**Problem requirements**
Give back exactly the lines of the entries below from the line with "ATOM 11 C C" to the line with "ATOM 19 C CA", inclusive, and only those.

(Records from a data source)
____
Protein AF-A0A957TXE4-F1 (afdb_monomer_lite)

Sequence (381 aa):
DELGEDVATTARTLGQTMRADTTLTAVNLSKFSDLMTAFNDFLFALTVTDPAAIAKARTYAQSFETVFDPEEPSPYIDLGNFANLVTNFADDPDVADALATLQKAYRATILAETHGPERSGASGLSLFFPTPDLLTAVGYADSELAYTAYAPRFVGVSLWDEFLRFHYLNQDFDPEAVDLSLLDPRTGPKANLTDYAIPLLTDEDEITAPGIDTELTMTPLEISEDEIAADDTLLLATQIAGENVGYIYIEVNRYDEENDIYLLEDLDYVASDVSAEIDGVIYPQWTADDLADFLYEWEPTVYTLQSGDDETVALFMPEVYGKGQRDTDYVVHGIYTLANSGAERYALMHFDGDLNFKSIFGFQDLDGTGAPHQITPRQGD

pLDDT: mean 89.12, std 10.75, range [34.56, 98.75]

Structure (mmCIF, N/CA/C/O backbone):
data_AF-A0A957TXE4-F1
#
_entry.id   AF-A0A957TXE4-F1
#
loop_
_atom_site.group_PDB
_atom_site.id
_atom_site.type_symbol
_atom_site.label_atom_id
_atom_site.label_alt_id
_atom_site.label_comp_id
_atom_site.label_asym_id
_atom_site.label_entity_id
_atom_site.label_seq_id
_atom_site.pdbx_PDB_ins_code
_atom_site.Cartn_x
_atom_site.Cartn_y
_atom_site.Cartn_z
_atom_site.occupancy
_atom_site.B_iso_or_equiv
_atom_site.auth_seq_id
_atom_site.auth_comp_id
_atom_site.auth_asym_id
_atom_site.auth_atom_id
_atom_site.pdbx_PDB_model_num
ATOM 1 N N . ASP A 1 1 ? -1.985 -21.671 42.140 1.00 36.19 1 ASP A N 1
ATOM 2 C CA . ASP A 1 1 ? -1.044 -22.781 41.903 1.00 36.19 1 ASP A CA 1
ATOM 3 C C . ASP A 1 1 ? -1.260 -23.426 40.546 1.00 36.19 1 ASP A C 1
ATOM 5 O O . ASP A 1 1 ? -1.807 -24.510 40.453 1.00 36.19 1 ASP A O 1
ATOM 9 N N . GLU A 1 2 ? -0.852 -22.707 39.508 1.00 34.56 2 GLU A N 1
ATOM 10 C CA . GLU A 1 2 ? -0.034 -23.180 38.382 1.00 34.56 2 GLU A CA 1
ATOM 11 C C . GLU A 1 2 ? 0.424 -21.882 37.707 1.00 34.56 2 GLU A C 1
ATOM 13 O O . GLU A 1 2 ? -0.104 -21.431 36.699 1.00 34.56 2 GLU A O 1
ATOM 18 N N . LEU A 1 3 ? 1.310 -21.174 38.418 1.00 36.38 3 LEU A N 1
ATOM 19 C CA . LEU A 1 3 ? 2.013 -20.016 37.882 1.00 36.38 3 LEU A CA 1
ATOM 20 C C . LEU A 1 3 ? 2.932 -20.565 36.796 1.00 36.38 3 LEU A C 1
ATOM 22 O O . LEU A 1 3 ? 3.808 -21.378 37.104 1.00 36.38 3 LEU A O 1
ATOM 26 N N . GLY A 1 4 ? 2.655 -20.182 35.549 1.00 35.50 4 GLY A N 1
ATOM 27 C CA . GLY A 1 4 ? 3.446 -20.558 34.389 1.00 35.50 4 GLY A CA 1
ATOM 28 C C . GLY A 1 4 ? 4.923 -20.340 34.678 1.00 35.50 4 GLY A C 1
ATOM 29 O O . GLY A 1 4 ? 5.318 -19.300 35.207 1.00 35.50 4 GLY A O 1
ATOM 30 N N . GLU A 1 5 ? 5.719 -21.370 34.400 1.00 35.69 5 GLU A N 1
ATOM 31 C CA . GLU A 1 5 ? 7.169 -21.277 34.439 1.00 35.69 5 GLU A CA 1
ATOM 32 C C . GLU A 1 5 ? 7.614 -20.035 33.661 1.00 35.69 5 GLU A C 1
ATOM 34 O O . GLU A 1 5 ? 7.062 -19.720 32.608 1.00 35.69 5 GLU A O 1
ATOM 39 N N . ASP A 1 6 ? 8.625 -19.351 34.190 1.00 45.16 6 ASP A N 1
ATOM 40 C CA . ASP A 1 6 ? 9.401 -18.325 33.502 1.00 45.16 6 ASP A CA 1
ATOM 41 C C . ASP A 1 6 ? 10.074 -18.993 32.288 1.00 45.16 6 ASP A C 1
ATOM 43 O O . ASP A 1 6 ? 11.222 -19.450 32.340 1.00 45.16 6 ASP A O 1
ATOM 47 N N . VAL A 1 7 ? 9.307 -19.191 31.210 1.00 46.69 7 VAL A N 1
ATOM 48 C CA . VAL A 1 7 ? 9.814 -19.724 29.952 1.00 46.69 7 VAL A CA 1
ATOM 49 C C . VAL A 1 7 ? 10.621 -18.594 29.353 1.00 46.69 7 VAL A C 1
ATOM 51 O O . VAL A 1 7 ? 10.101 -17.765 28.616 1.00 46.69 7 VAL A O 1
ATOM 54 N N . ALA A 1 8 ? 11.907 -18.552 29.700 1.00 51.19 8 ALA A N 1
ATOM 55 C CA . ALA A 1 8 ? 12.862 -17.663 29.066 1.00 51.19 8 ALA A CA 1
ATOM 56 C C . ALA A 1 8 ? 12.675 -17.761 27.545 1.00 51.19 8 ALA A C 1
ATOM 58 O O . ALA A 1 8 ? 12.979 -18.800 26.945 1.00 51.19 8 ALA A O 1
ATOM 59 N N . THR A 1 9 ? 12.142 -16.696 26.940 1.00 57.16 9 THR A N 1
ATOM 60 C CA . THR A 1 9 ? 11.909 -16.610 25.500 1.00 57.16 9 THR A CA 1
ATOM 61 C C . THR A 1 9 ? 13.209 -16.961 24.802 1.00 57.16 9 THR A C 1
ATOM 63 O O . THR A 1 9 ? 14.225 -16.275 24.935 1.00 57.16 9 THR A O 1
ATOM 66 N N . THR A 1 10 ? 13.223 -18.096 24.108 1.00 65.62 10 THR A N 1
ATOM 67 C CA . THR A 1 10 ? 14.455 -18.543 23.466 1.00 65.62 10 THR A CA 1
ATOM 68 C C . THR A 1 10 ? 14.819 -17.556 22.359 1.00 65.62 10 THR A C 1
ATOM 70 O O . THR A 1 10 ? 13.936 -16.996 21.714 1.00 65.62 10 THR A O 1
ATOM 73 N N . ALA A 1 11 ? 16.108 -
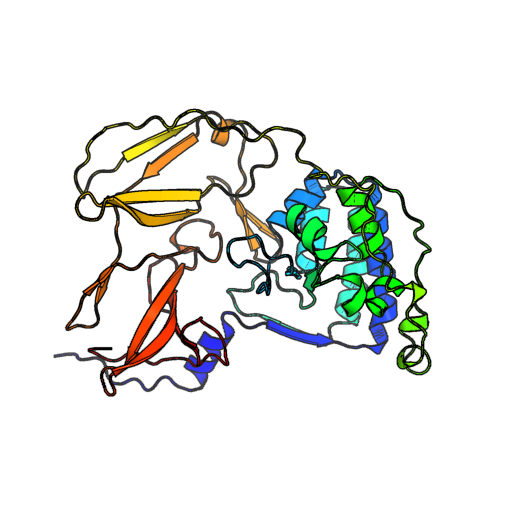17.396 22.051 1.00 65.50 11 ALA A N 1
ATOM 74 C CA . ALA A 1 11 ? 16.536 -16.581 20.907 1.00 65.50 11 ALA A CA 1
ATOM 75 C C . ALA A 1 11 ? 15.880 -17.018 19.577 1.00 65.50 11 ALA A C 1
ATOM 77 O O . ALA A 1 11 ? 15.774 -16.227 18.646 1.00 65.50 11 ALA A O 1
ATOM 78 N N . ARG A 1 12 ? 15.427 -18.278 19.486 1.00 58.12 12 ARG A N 1
ATOM 79 C CA . ARG A 1 12 ? 14.642 -18.777 18.353 1.00 58.12 12 ARG A CA 1
ATOM 80 C C . ARG A 1 12 ? 13.229 -18.202 18.345 1.00 58.12 12 ARG A C 1
ATOM 82 O O . ARG A 1 12 ? 12.805 -17.758 17.292 1.00 58.12 12 ARG A O 1
ATOM 89 N N . THR A 1 13 ? 12.539 -18.219 19.482 1.00 59.38 13 THR A N 1
ATOM 90 C CA . THR A 1 13 ? 11.199 -17.635 19.633 1.00 59.38 13 THR A CA 1
ATOM 91 C C . THR A 1 13 ? 11.251 -16.132 19.368 1.00 59.38 13 THR A C 1
ATOM 93 O O . THR A 1 13 ? 10.526 -15.649 18.512 1.00 59.38 13 THR A O 1
ATOM 96 N N . LEU A 1 14 ? 12.217 -15.432 19.974 1.00 62.56 14 LEU A N 1
ATOM 97 C CA . LEU A 1 14 ? 12.510 -14.019 19.706 1.00 62.56 14 LEU A CA 1
ATOM 98 C C . LEU A 1 14 ? 12.726 -13.766 18.205 1.00 62.56 14 LEU A C 1
ATOM 100 O O . LEU A 1 14 ? 12.101 -12.903 17.606 1.00 62.56 14 LEU A O 1
ATOM 104 N N . GLY A 1 15 ? 13.579 -14.577 17.573 1.00 63.06 15 GLY A N 1
ATOM 105 C CA . GLY A 1 15 ? 13.858 -14.468 16.147 1.00 63.06 15 GLY A CA 1
ATOM 106 C C . GLY A 1 15 ? 12.687 -14.852 15.239 1.00 63.06 15 GLY A C 1
ATOM 107 O O . GLY A 1 15 ? 12.711 -14.465 14.081 1.00 63.06 15 GLY A O 1
ATOM 108 N N . GLN A 1 16 ? 11.696 -15.616 15.705 1.00 64.31 16 GLN A N 1
ATOM 109 C CA . GLN A 1 16 ? 10.470 -15.901 14.950 1.00 64.31 16 GLN A CA 1
ATOM 110 C C . GLN A 1 16 ? 9.494 -14.731 15.039 1.00 64.31 16 GLN A C 1
ATOM 112 O O . GLN A 1 16 ? 8.954 -14.331 14.019 1.00 64.31 16 GLN A O 1
ATOM 117 N N . THR A 1 17 ? 9.344 -14.153 16.227 1.00 63.50 17 THR A N 1
ATOM 118 C CA . THR A 1 17 ? 8.494 -12.988 16.474 1.00 63.50 17 THR A CA 1
ATOM 119 C C . THR A 1 17 ? 9.024 -11.740 15.774 1.00 63.50 17 THR A C 1
ATOM 121 O O . THR A 1 17 ? 8.302 -11.126 15.008 1.00 63.50 17 THR A O 1
ATOM 124 N N . MET A 1 18 ? 10.317 -11.423 15.909 1.00 67.19 18 MET A N 1
ATOM 125 C CA . MET A 1 18 ? 10.929 -10.303 15.176 1.00 67.19 18 MET A CA 1
ATOM 126 C C . MET A 1 18 ? 10.848 -10.479 13.658 1.00 67.19 18 MET A C 1
ATOM 128 O O . MET A 1 18 ? 10.867 -9.500 12.925 1.00 67.19 18 MET A O 1
ATOM 132 N N . ARG A 1 19 ? 10.786 -11.726 13.173 1.00 71.88 19 ARG A N 1
ATOM 133 C CA . ARG A 1 19 ? 10.645 -12.000 11.743 1.00 71.88 19 ARG A CA 1
ATOM 134 C C . ARG A 1 19 ? 9.244 -11.745 11.219 1.00 71.88 19 ARG A C 1
ATOM 136 O O . ARG A 1 19 ? 9.153 -11.685 10.004 1.00 71.88 19 ARG A O 1
ATOM 143 N N . ALA A 1 20 ? 8.219 -11.646 12.071 1.00 70.81 20 ALA A N 1
ATOM 144 C CA . ALA A 1 20 ? 6.825 -11.510 11.648 1.00 70.81 20 ALA A CA 1
ATOM 145 C C . ALA A 1 20 ? 6.625 -10.317 10.708 1.00 70.81 20 ALA A C 1
ATOM 147 O O . ALA A 1 20 ? 6.000 -10.483 9.663 1.00 70.81 20 ALA A O 1
ATOM 148 N N . ASP A 1 21 ? 7.318 -9.221 11.018 1.00 74.69 21 ASP A N 1
ATOM 149 C CA . ASP A 1 21 ? 7.274 -7.969 10.270 1.00 74.69 21 ASP A CA 1
ATOM 150 C C . ASP A 1 21 ? 8.560 -7.645 9.478 1.00 74.69 21 ASP A C 1
ATOM 152 O O . ASP A 1 21 ? 8.759 -6.567 8.925 1.00 74.69 21 ASP A O 1
ATOM 156 N N . THR A 1 22 ? 9.518 -8.576 9.434 1.00 82.88 22 THR A N 1
ATOM 157 C CA . THR A 1 22 ? 10.811 -8.328 8.776 1.00 82.88 22 THR A CA 1
ATOM 158 C C . THR A 1 22 ? 10.767 -8.717 7.308 1.00 82.88 22 THR A C 1
ATOM 160 O O . THR A 1 22 ? 10.408 -9.849 6.987 1.00 82.88 22 THR A O 1
ATOM 163 N N . THR A 1 23 ? 11.306 -7.862 6.437 1.00 90.75 23 THR A N 1
ATOM 164 C CA . THR A 1 23 ? 11.678 -8.210 5.057 1.00 90.75 23 THR A CA 1
ATOM 165 C C . THR A 1 23 ? 13.201 -8.170 4.858 1.00 90.75 23 THR A C 1
ATOM 167 O O . THR A 1 23 ? 13.926 -7.429 5.527 1.00 90.75 23 THR A O 1
ATOM 170 N N . LEU A 1 24 ? 13.734 -9.010 3.966 1.00 93.19 24 LEU A N 1
ATOM 171 C CA . LEU A 1 24 ? 15.149 -9.006 3.590 1.00 93.19 24 LEU A CA 1
ATOM 172 C C . LEU A 1 24 ? 15.354 -9.520 2.163 1.00 93.19 24 LEU A C 1
ATOM 174 O O . LEU A 1 24 ? 15.041 -10.669 1.854 1.00 93.19 24 LEU A O 1
ATOM 178 N N . THR A 1 25 ? 16.034 -8.718 1.342 1.00 96.38 25 THR A N 1
ATOM 179 C CA . THR A 1 25 ? 16.327 -9.050 -0.061 1.00 96.38 25 THR A CA 1
ATOM 180 C C . THR A 1 25 ? 17.819 -8.963 -0.357 1.00 96.38 25 THR A C 1
ATOM 182 O O . THR A 1 25 ? 18.493 -7.987 -0.026 1.00 96.38 25 THR A O 1
ATOM 185 N N . ALA A 1 26 ? 18.348 -9.970 -1.047 1.00 97.44 26 ALA A N 1
ATOM 186 C CA . ALA A 1 26 ? 19.665 -9.942 -1.666 1.00 97.44 26 ALA A CA 1
ATOM 187 C C . ALA A 1 26 ? 19.521 -9.781 -3.185 1.00 97.44 26 ALA A C 1
ATOM 189 O O . ALA A 1 26 ? 18.917 -10.622 -3.852 1.00 97.44 26 ALA A O 1
ATOM 190 N N . VAL A 1 27 ? 20.130 -8.733 -3.743 1.00 97.06 27 VAL A N 1
ATOM 191 C CA . VAL A 1 27 ? 20.004 -8.374 -5.165 1.00 97.06 27 VAL A CA 1
ATOM 192 C C . VAL A 1 27 ? 21.312 -8.550 -5.939 1.00 97.06 27 VAL A C 1
ATOM 194 O O . VAL A 1 27 ? 22.410 -8.275 -5.451 1.00 97.06 27 VAL A O 1
ATOM 197 N N . ASN A 1 28 ? 21.201 -8.986 -7.189 1.00 96.75 28 ASN A N 1
ATOM 198 C CA . ASN A 1 28 ? 22.284 -9.073 -8.155 1.00 96.75 28 ASN A CA 1
ATOM 199 C C . ASN A 1 28 ? 22.323 -7.812 -9.023 1.00 96.75 28 ASN A C 1
ATOM 201 O O . ASN A 1 28 ? 21.690 -7.744 -10.076 1.00 96.75 28 ASN A O 1
ATOM 205 N N . LEU A 1 29 ? 23.145 -6.839 -8.630 1.00 93.62 29 LEU A N 1
ATOM 206 C CA . LEU A 1 29 ? 23.265 -5.562 -9.343 1.00 93.62 29 LEU A CA 1
ATOM 207 C C . LEU A 1 29 ? 23.717 -5.703 -10.808 1.00 93.62 29 LEU A C 1
ATOM 209 O O . LEU A 1 29 ? 23.429 -4.830 -11.619 1.00 93.62 29 LEU A O 1
ATOM 213 N N . SER A 1 30 ? 24.364 -6.813 -11.193 1.00 94.62 30 SER A N 1
ATOM 214 C CA . SER A 1 30 ? 24.723 -7.054 -12.604 1.00 94.62 30 SER A CA 1
ATOM 215 C C . SER A 1 30 ? 23.517 -7.306 -13.518 1.00 94.62 30 SER A C 1
ATOM 217 O O . SER A 1 30 ? 23.673 -7.307 -14.736 1.00 94.62 30 SER A O 1
ATOM 219 N N . LYS A 1 31 ? 22.334 -7.541 -12.937 1.00 97.44 31 LYS A N 1
ATOM 220 C CA . LYS A 1 31 ? 21.059 -7.754 -13.636 1.00 97.44 31 LYS A CA 1
ATOM 221 C C . LYS A 1 31 ? 20.126 -6.555 -13.575 1.00 97.44 31 LYS A C 1
ATOM 223 O O . LYS A 1 31 ? 19.104 -6.557 -14.248 1.00 97.44 31 LYS A O 1
ATOM 228 N N . PHE A 1 32 ? 20.513 -5.508 -12.852 1.00 94.75 32 PHE A N 1
ATOM 229 C CA . PHE A 1 32 ? 19.654 -4.354 -12.626 1.00 94.75 32 PHE A CA 1
ATOM 230 C C . PHE A 1 32 ? 19.330 -3.591 -13.919 1.00 94.75 32 PHE A C 1
ATOM 232 O O . PHE A 1 32 ? 18.228 -3.087 -14.061 1.00 94.75 32 PHE A O 1
ATOM 239 N N . SER A 1 33 ? 20.237 -3.568 -14.904 1.00 96.75 33 SER A N 1
ATOM 240 C CA . SER A 1 33 ? 19.936 -2.967 -16.216 1.00 96.75 33 SER A CA 1
ATOM 241 C C . SER A 1 33 ? 18.856 -3.732 -16.986 1.00 96.75 33 SER A C 1
ATOM 243 O O . SER A 1 33 ? 18.026 -3.104 -17.639 1.00 96.75 33 SER A O 1
ATOM 245 N N . ASP A 1 34 ? 18.851 -5.068 -16.905 1.00 98.12 34 ASP A N 1
ATOM 246 C CA . ASP A 1 34 ? 17.811 -5.895 -17.532 1.00 98.12 34 ASP A CA 1
ATOM 247 C C . ASP A 1 34 ? 16.469 -5.695 -16.802 1.00 98.12 34 ASP A C 1
ATOM 249 O O . ASP A 1 34 ? 15.423 -5.629 -17.444 1.00 98.12 34 ASP A O 1
ATOM 253 N N . LEU A 1 35 ? 16.504 -5.560 -15.467 1.00 98.31 35 LEU A N 1
ATOM 254 C CA . LEU A 1 35 ? 15.331 -5.237 -14.649 1.00 98.31 35 LEU A CA 1
ATOM 255 C C . LEU A 1 35 ? 14.738 -3.878 -15.016 1.00 98.31 35 LEU A C 1
ATOM 257 O O . LEU A 1 35 ? 13.545 -3.814 -15.281 1.00 98.31 35 LEU A O 1
ATOM 261 N N . MET A 1 36 ? 15.557 -2.824 -15.071 1.00 98.12 36 MET A N 1
ATOM 262 C CA . MET A 1 36 ? 15.075 -1.488 -15.422 1.00 98.12 36 MET A CA 1
ATOM 263 C C . MET A 1 36 ? 14.493 -1.448 -16.831 1.00 98.12 36 MET A C 1
ATOM 265 O O . MET A 1 36 ? 13.445 -0.853 -17.022 1.00 98.12 36 MET A O 1
ATOM 269 N N . THR A 1 37 ? 15.103 -2.147 -17.794 1.00 98.56 37 THR A N 1
ATOM 270 C CA . THR A 1 37 ? 14.536 -2.262 -19.151 1.00 98.56 37 THR A CA 1
ATOM 271 C C . THR A 1 37 ? 13.124 -2.853 -19.102 1.00 98.56 37 THR A C 1
ATOM 273 O O . THR A 1 37 ? 12.187 -2.246 -19.602 1.00 98.56 37 THR A O 1
ATOM 276 N N . ALA A 1 38 ? 12.955 -3.998 -18.434 1.00 98.75 38 ALA A N 1
ATOM 277 C CA . ALA A 1 38 ? 11.655 -4.658 -18.342 1.00 98.75 38 ALA A CA 1
ATOM 278 C C . ALA A 1 38 ? 10.627 -3.861 -17.521 1.00 98.75 38 ALA A C 1
ATOM 280 O O . ALA A 1 38 ? 9.432 -3.943 -17.787 1.00 98.75 38 ALA A O 1
ATOM 281 N N . PHE A 1 39 ? 11.079 -3.105 -16.519 1.00 98.69 39 PHE A N 1
ATOM 282 C CA . PHE A 1 39 ? 10.216 -2.223 -15.740 1.00 98.69 39 PHE A CA 1
ATOM 283 C C . PHE A 1 39 ? 9.739 -1.030 -16.572 1.00 98.69 39 PHE A C 1
ATOM 285 O O . PHE A 1 39 ? 8.553 -0.734 -16.567 1.00 98.69 39 PHE A O 1
ATOM 292 N N . ASN A 1 40 ? 10.620 -0.414 -17.359 1.00 98.75 40 ASN A N 1
ATOM 293 C CA . ASN A 1 40 ? 10.262 0.677 -18.266 1.00 98.75 40 ASN A CA 1
ATOM 294 C C . ASN A 1 40 ? 9.264 0.213 -19.340 1.00 98.75 40 ASN A C 1
ATOM 296 O O . ASN A 1 40 ? 8.272 0.897 -19.582 1.00 98.75 40 ASN A O 1
ATOM 300 N N . ASP A 1 41 ? 9.469 -0.980 -19.911 1.00 98.50 41 ASP A N 1
ATOM 301 C CA . ASP A 1 41 ? 8.516 -1.596 -20.845 1.00 98.50 41 ASP A CA 1
ATOM 302 C C . ASP A 1 41 ? 7.138 -1.813 -20.188 1.00 98.50 41 ASP A C 1
ATOM 304 O O . ASP A 1 41 ? 6.102 -1.552 -20.801 1.00 98.50 41 ASP A O 1
ATOM 308 N N . PHE A 1 42 ? 7.119 -2.257 -18.925 1.00 98.75 42 PHE A N 1
ATOM 309 C CA . PHE A 1 42 ? 5.891 -2.427 -18.148 1.00 98.75 42 PHE A CA 1
ATOM 310 C C . PHE A 1 42 ? 5.172 -1.098 -17.895 1.00 98.75 42 PHE A C 1
ATOM 312 O O . PHE A 1 42 ? 3.975 -1.006 -18.146 1.00 98.75 42 PHE A O 1
ATOM 319 N N . LEU A 1 43 ? 5.887 -0.052 -17.476 1.00 98.56 43 LEU A N 1
ATOM 320 C CA . LEU A 1 43 ? 5.303 1.276 -17.264 1.00 98.56 43 LEU A CA 1
ATOM 321 C C . LEU A 1 43 ? 4.723 1.869 -18.546 1.00 98.56 43 LEU A C 1
ATOM 323 O O . LEU A 1 43 ? 3.661 2.487 -18.513 1.00 98.56 43 LEU A O 1
ATOM 327 N N . PHE A 1 44 ? 5.379 1.648 -19.685 1.00 98.19 44 PHE A N 1
ATOM 328 C CA . PHE A 1 44 ? 4.841 2.091 -20.964 1.00 98.19 44 PHE A CA 1
ATOM 329 C C . PHE A 1 44 ? 3.569 1.322 -21.352 1.00 98.19 44 PHE A C 1
ATOM 331 O O . PHE A 1 44 ? 2.624 1.930 -21.851 1.00 98.19 44 PHE A O 1
ATOM 338 N N . ALA A 1 45 ? 3.487 0.017 -21.067 1.00 98.06 45 ALA A N 1
ATOM 339 C CA . ALA A 1 45 ? 2.260 -0.758 -21.280 1.00 98.06 45 ALA A CA 1
ATOM 340 C C . ALA A 1 45 ? 1.076 -0.239 -20.438 1.00 98.06 45 ALA A C 1
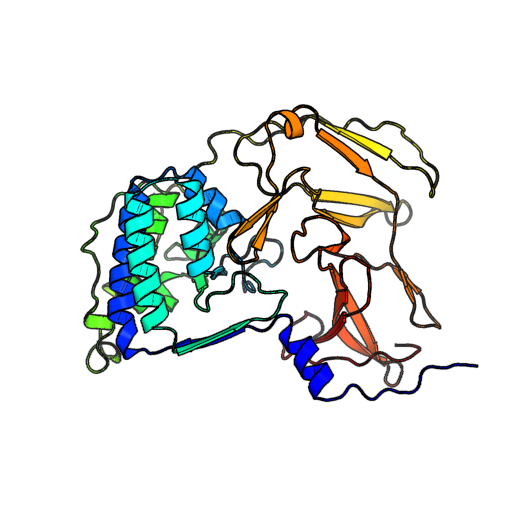ATOM 342 O O . ALA A 1 45 ? -0.069 -0.303 -20.882 1.00 98.06 45 ALA A O 1
ATOM 343 N N . LEU A 1 46 ? 1.338 0.351 -19.264 1.00 97.75 46 LEU A N 1
ATOM 344 C CA . LEU A 1 46 ? 0.295 0.950 -18.426 1.00 97.75 46 LEU A CA 1
ATOM 345 C C . LEU A 1 46 ? -0.319 2.235 -19.012 1.00 97.75 46 LEU A C 1
ATOM 347 O O . LEU A 1 46 ? -1.378 2.653 -18.555 1.00 97.75 46 LEU A O 1
ATOM 351 N N . THR A 1 47 ? 0.277 2.849 -20.041 1.00 95.88 47 THR A N 1
ATOM 352 C CA . THR A 1 47 ? -0.235 4.107 -20.633 1.00 95.88 47 THR A CA 1
ATOM 353 C C . THR A 1 47 ? -1.585 3.969 -21.339 1.00 95.88 47 THR A C 1
ATOM 355 O O . THR A 1 47 ? -2.262 4.963 -21.588 1.00 95.88 47 THR A O 1
ATOM 358 N N . VAL A 1 48 ? -2.001 2.742 -21.657 1.00 93.44 48 VAL A N 1
ATOM 359 C CA . VAL A 1 48 ? -3.317 2.447 -22.249 1.00 93.44 48 VAL A CA 1
ATOM 360 C C . VAL A 1 48 ? -4.265 1.757 -21.265 1.00 93.44 48 VAL A C 1
ATOM 362 O O . VAL A 1 48 ? -5.381 1.402 -21.638 1.00 93.44 48 VAL A O 1
ATOM 365 N N . THR A 1 49 ? -3.822 1.563 -20.020 1.00 94.69 49 THR A N 1
ATOM 366 C CA . THR A 1 49 ? -4.612 0.942 -18.953 1.00 94.69 49 THR A CA 1
ATOM 367 C C . THR A 1 49 ? -5.594 1.947 -18.359 1.00 94.69 49 THR A C 1
ATOM 369 O O . THR A 1 49 ? -5.299 3.137 -18.263 1.00 94.69 49 THR A O 1
ATOM 372 N N . ASP A 1 50 ? -6.757 1.458 -17.925 1.00 92.88 50 ASP A N 1
ATOM 373 C CA . ASP A 1 50 ? -7.709 2.256 -17.156 1.00 92.88 50 ASP A CA 1
ATOM 374 C C . ASP A 1 50 ? -7.029 2.824 -15.888 1.00 92.88 50 ASP A C 1
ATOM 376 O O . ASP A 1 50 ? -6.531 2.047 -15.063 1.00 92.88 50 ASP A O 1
____
**Exercise answer**
ATOM 11 C C . GLU A 1 2 ? 0.424 -21.882 37.707 1.00 34.56 2 GLU A C 1
ATOM 13 O O . GLU A 1 2 ? -0.104 -21.431 36.699 1.00 34.56 2 GLU A O 1
ATOM 18 N N . LEU A 1 3 ? 1.310 -21.174 38.418 1.00 36.38 3 LEU A N 1
ATOM 19 C CA . LEU A 1 3 ? 2.013 -20.016 37.882 1.00 36.38 3 LEU A CA 1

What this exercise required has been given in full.